## EXERCISE INPUTS

· · ·

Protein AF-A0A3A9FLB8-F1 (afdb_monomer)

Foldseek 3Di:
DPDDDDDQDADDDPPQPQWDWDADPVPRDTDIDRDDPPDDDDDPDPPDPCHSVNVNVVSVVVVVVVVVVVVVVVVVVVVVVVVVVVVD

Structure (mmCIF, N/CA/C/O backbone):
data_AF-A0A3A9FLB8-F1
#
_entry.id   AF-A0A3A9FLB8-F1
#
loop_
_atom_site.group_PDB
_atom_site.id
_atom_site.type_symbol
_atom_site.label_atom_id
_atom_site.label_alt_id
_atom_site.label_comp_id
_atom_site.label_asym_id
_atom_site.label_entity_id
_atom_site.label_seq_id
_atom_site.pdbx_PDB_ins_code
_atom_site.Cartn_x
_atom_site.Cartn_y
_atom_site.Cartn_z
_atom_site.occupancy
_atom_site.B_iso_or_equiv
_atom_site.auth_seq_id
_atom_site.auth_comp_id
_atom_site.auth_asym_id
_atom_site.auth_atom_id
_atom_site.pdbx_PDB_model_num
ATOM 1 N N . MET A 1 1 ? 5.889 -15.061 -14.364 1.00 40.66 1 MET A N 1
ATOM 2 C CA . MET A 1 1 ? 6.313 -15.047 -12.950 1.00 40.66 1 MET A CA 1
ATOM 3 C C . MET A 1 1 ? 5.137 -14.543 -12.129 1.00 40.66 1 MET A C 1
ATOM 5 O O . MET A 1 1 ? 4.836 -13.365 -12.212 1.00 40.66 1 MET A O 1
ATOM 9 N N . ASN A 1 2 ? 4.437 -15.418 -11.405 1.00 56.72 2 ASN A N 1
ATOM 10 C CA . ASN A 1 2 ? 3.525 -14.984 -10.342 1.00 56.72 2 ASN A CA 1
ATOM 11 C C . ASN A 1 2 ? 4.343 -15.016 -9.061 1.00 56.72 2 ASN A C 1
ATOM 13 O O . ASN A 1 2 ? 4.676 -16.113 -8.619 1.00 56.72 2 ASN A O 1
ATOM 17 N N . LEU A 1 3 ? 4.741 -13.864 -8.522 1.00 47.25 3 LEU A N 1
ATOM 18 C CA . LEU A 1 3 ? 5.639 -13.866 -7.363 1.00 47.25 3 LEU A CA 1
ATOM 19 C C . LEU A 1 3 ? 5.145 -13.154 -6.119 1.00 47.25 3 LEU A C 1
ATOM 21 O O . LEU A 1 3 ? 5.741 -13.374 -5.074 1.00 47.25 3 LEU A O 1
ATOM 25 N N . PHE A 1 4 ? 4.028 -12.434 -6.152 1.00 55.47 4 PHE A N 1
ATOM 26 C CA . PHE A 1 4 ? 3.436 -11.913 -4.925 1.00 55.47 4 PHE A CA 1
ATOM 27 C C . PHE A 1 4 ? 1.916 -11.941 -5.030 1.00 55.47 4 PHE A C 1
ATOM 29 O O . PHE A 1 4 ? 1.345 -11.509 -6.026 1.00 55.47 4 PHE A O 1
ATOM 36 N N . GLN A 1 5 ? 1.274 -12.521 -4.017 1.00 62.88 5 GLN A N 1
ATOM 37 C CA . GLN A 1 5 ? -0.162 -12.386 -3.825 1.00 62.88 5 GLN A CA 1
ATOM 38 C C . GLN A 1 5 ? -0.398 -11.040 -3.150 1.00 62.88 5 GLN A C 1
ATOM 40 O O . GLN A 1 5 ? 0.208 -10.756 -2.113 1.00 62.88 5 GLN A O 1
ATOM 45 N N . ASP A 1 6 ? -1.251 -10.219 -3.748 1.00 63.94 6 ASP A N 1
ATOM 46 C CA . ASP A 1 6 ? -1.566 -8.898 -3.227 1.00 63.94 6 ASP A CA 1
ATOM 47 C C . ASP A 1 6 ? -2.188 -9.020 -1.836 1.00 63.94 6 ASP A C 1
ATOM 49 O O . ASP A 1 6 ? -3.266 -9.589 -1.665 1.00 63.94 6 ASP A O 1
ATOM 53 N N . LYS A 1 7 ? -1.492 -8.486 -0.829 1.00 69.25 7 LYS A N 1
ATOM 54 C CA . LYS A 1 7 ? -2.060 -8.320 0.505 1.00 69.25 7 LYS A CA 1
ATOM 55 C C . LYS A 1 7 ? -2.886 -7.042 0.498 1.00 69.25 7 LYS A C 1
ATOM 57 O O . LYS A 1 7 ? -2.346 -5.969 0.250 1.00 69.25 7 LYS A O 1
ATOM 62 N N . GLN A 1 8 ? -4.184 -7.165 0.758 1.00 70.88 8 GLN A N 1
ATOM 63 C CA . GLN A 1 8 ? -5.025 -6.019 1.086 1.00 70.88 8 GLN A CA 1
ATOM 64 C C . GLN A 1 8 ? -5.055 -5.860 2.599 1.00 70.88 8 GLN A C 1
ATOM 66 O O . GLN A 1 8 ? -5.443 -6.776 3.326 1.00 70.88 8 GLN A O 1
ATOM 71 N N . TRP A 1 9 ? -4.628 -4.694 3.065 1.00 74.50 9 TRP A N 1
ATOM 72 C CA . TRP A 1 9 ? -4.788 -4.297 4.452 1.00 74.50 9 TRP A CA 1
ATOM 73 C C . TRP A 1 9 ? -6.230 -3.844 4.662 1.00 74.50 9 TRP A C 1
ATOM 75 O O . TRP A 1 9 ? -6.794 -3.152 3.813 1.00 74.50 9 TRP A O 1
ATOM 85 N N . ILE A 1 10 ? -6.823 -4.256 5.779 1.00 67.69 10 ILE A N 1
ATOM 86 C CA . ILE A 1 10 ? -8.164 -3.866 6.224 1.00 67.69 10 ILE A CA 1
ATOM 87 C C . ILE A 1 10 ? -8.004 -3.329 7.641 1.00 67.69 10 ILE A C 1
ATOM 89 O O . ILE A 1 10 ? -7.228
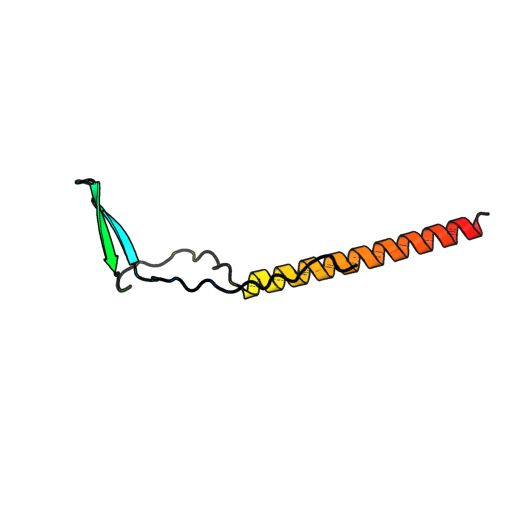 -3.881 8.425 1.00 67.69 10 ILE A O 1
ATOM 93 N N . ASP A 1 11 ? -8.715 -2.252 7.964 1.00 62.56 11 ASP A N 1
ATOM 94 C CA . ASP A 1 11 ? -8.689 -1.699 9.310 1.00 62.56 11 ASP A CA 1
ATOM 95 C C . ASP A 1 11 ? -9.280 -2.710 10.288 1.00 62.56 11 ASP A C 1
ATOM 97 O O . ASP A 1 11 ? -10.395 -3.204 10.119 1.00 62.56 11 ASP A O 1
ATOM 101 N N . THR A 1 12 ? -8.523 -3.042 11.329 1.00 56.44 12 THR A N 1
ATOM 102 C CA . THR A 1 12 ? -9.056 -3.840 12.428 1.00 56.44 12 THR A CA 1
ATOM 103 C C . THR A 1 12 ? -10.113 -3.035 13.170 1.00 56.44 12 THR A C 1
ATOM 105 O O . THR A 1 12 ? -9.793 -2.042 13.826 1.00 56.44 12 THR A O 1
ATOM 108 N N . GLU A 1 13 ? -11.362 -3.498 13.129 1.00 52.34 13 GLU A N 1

· · ·

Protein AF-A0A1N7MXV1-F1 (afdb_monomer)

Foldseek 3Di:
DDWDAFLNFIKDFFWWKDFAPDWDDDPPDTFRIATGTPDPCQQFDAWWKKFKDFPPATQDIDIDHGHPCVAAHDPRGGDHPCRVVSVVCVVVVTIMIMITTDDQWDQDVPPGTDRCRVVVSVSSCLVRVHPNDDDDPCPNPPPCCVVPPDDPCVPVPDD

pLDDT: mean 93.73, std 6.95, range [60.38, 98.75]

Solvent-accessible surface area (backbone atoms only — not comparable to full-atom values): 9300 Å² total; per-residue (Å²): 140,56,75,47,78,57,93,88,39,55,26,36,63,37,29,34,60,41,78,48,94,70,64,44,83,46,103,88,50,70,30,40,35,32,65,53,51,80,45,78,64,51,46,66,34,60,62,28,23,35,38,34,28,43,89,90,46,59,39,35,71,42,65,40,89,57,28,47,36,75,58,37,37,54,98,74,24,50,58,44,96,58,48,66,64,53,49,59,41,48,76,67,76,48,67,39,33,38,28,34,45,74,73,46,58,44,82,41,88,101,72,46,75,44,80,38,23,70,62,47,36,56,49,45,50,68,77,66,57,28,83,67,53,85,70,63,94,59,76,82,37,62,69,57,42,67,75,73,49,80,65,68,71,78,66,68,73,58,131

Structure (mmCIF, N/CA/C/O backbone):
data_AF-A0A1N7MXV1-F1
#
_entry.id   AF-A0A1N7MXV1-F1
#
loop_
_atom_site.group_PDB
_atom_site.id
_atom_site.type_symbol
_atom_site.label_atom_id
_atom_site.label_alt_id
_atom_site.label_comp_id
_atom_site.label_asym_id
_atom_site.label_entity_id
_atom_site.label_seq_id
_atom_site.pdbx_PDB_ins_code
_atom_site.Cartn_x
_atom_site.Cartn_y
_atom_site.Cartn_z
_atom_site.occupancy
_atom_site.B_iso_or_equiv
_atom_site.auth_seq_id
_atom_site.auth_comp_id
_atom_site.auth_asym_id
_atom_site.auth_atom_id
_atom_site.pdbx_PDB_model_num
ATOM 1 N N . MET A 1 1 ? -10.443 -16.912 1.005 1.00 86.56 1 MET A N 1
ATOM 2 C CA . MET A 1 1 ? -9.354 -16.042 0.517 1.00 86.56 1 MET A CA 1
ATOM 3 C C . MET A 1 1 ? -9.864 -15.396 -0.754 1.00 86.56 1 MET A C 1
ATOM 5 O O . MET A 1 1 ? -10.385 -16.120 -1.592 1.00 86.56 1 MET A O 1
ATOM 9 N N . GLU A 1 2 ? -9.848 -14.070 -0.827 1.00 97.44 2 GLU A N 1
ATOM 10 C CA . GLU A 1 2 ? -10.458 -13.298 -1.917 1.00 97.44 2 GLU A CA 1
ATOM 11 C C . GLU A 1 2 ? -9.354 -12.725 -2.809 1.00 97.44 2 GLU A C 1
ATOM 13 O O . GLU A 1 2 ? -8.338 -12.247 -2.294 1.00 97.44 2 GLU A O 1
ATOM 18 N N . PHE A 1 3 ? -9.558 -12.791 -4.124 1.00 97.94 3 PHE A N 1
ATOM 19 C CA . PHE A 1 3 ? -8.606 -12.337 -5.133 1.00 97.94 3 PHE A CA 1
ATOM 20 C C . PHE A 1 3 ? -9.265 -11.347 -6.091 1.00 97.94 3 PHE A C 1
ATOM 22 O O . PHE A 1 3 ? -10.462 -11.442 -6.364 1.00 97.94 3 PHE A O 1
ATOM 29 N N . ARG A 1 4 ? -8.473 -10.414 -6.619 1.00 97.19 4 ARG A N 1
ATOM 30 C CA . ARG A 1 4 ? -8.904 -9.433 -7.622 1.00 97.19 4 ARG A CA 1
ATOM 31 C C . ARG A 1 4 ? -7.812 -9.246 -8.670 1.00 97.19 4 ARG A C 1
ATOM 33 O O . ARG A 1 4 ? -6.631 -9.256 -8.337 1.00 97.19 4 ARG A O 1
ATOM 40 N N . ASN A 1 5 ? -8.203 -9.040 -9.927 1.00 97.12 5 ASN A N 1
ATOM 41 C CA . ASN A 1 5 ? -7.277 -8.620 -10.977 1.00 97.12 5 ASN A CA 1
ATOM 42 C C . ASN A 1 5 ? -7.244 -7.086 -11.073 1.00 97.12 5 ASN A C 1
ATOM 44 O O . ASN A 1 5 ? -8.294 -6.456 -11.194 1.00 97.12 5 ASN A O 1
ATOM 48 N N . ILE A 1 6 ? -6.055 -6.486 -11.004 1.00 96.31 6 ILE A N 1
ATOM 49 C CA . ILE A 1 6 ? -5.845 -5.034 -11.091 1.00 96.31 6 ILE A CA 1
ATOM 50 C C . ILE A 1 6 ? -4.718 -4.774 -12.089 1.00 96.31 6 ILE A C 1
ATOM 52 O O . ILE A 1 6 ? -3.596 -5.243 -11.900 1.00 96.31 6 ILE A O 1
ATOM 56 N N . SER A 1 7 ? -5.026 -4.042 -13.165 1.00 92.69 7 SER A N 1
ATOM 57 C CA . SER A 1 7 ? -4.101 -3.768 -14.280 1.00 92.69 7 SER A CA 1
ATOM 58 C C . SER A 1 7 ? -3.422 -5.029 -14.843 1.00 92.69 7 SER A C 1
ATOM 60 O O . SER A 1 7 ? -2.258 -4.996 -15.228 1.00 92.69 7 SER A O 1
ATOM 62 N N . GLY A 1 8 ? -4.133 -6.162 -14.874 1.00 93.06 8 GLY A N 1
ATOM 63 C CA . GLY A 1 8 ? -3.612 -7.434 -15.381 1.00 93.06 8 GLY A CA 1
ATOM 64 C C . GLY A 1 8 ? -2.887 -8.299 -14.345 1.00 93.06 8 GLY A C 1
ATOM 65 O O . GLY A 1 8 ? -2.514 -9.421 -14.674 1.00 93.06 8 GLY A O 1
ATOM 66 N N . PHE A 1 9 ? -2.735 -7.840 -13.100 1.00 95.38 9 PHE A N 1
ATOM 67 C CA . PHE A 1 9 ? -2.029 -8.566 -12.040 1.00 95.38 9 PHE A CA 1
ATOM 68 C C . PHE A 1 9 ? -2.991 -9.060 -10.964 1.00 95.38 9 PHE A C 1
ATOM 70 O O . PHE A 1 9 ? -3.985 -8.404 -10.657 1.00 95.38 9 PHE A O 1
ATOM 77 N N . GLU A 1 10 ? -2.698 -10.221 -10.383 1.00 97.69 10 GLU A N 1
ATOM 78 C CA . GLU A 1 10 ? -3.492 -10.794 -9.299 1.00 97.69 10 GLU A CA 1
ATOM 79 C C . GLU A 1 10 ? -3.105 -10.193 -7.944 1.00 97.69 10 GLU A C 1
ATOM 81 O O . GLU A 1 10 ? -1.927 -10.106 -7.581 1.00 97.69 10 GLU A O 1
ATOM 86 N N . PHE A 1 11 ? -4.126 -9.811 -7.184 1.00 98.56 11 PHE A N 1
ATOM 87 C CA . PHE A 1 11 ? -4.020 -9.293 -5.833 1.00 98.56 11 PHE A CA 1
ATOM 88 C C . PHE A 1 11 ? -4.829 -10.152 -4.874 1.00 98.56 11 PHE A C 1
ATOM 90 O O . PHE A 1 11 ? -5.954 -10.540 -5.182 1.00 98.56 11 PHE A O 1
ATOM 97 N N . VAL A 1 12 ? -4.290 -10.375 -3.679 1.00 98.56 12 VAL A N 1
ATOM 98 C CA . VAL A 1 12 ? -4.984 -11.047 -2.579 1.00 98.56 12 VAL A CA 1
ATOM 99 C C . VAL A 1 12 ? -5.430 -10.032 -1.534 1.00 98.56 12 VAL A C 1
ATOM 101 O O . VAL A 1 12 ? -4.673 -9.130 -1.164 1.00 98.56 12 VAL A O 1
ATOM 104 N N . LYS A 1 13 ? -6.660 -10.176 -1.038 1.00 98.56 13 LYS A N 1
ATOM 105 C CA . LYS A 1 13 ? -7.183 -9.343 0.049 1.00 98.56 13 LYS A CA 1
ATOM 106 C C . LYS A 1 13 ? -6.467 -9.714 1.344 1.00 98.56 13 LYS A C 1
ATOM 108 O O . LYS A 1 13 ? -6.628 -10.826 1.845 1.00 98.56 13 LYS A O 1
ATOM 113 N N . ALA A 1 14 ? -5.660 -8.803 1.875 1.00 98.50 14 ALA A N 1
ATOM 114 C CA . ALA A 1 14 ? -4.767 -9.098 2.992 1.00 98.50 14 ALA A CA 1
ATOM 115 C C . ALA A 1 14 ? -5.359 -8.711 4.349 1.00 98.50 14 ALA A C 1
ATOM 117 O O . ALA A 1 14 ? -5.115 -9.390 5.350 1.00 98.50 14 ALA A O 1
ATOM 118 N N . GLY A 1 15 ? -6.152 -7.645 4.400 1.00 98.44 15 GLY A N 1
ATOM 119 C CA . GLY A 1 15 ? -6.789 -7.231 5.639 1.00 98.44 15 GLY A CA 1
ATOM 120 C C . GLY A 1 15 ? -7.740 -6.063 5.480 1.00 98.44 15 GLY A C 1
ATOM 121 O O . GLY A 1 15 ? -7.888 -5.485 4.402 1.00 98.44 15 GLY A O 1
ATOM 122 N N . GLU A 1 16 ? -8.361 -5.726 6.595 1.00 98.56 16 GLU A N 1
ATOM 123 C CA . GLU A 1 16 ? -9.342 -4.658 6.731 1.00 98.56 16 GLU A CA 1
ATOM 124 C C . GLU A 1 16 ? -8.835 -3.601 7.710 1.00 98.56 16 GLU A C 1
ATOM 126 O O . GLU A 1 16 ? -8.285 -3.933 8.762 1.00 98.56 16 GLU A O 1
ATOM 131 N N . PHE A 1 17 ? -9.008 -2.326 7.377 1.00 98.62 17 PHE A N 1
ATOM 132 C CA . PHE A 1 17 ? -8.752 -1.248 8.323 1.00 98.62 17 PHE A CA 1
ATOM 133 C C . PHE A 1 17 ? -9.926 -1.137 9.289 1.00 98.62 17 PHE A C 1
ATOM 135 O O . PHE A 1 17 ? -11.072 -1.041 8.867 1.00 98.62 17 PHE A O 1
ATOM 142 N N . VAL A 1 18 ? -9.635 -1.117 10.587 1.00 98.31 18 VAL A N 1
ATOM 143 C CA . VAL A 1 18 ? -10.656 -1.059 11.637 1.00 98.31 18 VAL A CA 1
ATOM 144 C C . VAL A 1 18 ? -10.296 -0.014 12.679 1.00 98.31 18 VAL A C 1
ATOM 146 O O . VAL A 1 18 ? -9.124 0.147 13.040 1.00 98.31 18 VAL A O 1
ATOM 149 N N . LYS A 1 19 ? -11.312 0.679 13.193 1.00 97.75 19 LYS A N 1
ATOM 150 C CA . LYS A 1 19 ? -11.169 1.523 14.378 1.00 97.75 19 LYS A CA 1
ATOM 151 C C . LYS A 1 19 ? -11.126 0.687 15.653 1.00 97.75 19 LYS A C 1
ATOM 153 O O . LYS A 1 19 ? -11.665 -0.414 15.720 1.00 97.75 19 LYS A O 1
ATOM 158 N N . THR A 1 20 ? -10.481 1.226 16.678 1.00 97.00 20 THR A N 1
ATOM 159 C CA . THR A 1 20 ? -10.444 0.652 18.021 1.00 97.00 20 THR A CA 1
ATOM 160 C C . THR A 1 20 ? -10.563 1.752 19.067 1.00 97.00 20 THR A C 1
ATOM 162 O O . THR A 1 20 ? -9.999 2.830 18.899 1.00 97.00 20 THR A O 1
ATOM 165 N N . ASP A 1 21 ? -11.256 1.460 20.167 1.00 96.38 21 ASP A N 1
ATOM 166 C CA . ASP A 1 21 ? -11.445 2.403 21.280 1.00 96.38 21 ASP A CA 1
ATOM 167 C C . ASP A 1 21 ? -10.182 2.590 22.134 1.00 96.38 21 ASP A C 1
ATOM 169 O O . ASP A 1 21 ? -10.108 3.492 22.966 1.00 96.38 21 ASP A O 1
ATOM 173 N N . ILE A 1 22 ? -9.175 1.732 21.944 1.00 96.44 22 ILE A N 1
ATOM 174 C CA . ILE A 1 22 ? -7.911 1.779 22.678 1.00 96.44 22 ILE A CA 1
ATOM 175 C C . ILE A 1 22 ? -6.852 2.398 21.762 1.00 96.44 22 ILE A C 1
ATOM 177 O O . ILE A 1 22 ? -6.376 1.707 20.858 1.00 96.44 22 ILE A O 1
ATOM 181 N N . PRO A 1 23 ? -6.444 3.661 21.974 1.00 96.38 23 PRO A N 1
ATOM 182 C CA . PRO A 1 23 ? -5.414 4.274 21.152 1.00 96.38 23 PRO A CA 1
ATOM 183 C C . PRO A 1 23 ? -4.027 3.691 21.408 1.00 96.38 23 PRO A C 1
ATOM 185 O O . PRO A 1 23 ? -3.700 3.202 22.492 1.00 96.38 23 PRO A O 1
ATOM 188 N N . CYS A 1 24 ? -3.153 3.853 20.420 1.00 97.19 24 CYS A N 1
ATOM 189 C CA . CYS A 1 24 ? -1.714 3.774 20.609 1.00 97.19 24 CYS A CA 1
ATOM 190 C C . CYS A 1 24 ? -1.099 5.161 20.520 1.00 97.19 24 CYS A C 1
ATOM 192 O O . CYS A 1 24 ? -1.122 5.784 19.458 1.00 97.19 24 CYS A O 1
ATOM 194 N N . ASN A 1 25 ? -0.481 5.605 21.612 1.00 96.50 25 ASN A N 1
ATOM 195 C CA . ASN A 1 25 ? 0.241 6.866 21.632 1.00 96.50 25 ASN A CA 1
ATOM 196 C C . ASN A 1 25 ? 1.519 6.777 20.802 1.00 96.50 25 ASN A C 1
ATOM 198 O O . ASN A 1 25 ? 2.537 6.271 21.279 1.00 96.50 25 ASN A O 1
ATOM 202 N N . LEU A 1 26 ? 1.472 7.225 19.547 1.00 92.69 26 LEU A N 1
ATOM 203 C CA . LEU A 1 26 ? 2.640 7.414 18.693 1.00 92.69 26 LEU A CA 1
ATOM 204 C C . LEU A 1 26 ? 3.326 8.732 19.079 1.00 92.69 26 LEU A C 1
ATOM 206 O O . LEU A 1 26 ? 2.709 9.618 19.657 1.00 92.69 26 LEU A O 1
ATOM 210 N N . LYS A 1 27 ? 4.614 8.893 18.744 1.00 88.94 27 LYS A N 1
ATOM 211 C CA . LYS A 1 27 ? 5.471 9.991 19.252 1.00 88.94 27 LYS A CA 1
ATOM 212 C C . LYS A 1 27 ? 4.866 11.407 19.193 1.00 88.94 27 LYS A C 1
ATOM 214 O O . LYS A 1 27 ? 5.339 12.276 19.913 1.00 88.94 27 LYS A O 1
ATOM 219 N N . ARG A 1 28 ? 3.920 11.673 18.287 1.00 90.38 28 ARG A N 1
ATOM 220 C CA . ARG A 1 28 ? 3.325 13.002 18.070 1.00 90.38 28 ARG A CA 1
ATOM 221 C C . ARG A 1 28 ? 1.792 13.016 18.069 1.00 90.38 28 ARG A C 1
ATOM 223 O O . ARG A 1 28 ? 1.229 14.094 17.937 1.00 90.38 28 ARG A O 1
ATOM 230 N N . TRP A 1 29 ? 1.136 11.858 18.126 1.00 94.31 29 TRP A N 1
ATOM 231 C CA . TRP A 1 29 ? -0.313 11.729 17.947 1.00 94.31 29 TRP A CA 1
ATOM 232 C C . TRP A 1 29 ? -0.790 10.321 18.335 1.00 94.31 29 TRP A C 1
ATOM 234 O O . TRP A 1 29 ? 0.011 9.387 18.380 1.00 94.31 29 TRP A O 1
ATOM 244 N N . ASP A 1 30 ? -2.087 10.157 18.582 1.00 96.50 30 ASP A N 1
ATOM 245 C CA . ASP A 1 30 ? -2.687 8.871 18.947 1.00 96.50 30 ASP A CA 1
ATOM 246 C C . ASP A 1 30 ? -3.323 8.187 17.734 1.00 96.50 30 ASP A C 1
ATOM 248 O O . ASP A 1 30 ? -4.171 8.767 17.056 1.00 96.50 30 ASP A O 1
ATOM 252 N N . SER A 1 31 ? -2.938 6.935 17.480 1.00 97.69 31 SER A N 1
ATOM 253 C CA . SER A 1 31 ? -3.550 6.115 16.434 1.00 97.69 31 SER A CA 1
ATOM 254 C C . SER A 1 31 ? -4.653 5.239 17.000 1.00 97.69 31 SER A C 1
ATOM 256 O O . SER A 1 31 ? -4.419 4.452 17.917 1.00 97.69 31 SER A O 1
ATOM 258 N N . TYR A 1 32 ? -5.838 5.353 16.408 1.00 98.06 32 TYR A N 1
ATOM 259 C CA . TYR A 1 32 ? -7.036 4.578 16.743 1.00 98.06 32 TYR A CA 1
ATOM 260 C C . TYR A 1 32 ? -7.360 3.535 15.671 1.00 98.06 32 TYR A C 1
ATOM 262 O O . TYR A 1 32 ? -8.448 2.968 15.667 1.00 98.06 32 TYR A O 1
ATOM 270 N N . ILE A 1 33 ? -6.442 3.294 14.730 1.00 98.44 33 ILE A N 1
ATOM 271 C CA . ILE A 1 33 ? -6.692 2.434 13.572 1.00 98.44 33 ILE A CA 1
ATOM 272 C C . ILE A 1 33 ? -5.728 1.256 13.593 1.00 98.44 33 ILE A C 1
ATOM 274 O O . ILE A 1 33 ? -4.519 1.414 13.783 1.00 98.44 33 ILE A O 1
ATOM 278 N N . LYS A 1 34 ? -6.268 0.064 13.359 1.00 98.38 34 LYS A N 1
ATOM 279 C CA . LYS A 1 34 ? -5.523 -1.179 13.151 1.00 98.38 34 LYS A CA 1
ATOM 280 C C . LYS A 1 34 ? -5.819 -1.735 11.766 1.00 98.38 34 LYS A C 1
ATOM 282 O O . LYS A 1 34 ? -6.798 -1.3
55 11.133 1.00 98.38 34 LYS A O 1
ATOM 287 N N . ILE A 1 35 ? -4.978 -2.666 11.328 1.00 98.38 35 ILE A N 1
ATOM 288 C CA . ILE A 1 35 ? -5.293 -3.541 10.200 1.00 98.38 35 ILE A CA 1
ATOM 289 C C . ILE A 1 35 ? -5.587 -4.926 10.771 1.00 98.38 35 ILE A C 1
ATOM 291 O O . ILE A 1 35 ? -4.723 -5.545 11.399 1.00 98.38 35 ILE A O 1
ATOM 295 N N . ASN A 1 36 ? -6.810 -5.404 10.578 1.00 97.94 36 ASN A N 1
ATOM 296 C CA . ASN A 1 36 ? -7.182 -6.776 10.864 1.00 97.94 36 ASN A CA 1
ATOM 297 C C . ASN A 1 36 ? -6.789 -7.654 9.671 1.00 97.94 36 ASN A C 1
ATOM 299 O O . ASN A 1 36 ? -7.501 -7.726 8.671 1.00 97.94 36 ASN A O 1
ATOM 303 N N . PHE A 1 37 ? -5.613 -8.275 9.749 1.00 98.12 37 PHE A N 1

· · ·

## INSTRUCTIONS TO FOLLOW
Give the exact lines, and only those, from the line containing "Protein AF-A0A3A9FLB8-F1 (afdb_monomer)" through the line containing "ATOM 9 N N . ASN" in the entries above.

## EXERCISE SOLUTION
Protein AF-A0A3A9FLB8-F1 (afdb_monomer)

Foldseek 3Di:
DPDDDDDQDADDDPPQPQWDWDADPVPRDTDIDRDDPPDDDDDPDPPDPCHSVNVNVVSVVVVVVVVVVVVVVVVVVVVVVVVVVVVD

Structure (mmCIF, N/CA/C/O backbone):
data_AF-A0A3A9FLB8-F1
#
_entry.id   AF-A0A3A9FLB8-F1
#
loop_
_atom_site.group_PDB
_atom_site.id
_atom_site.type_symbol
_atom_site.label_atom_id
_atom_site.label_alt_id
_atom_site.label_comp_id
_atom_site.label_asym_id
_atom_site.label_entity_id
_atom_site.label_seq_id
_atom_site.pdbx_PDB_ins_code
_atom_site.Cartn_x
_atom_site.Cartn_y
_atom_site.Cartn_z
_atom_site.occupancy
_atom_site.B_iso_or_equiv
_atom_site.auth_seq_id
_atom_site.auth_comp_id
_atom_site.auth_asym_id
_atom_site.auth_atom_id
_atom_site.pdbx_PDB_model_num
ATOM 1 N N . MET A 1 1 ? 5.889 -15.061 -14.364 1.00 40.66 1 MET A N 1
ATOM 2 C CA . MET A 1 1 ? 6.313 -15.047 -12.950 1.00 40.66 1 MET A CA 1
ATOM 3 C C . MET A 1 1 ? 5.137 -14.543 -12.129 1.00 40.66 1 MET A C 1
ATOM 5 O O . MET A 1 1 ? 4.836 -13.365 -12.212 1.00 40.66 1 MET A O 1
ATOM 9 N N . ASN A 1 2 ? 4.437 -15.418 -11.405 1.00 56.72 2 ASN A N 1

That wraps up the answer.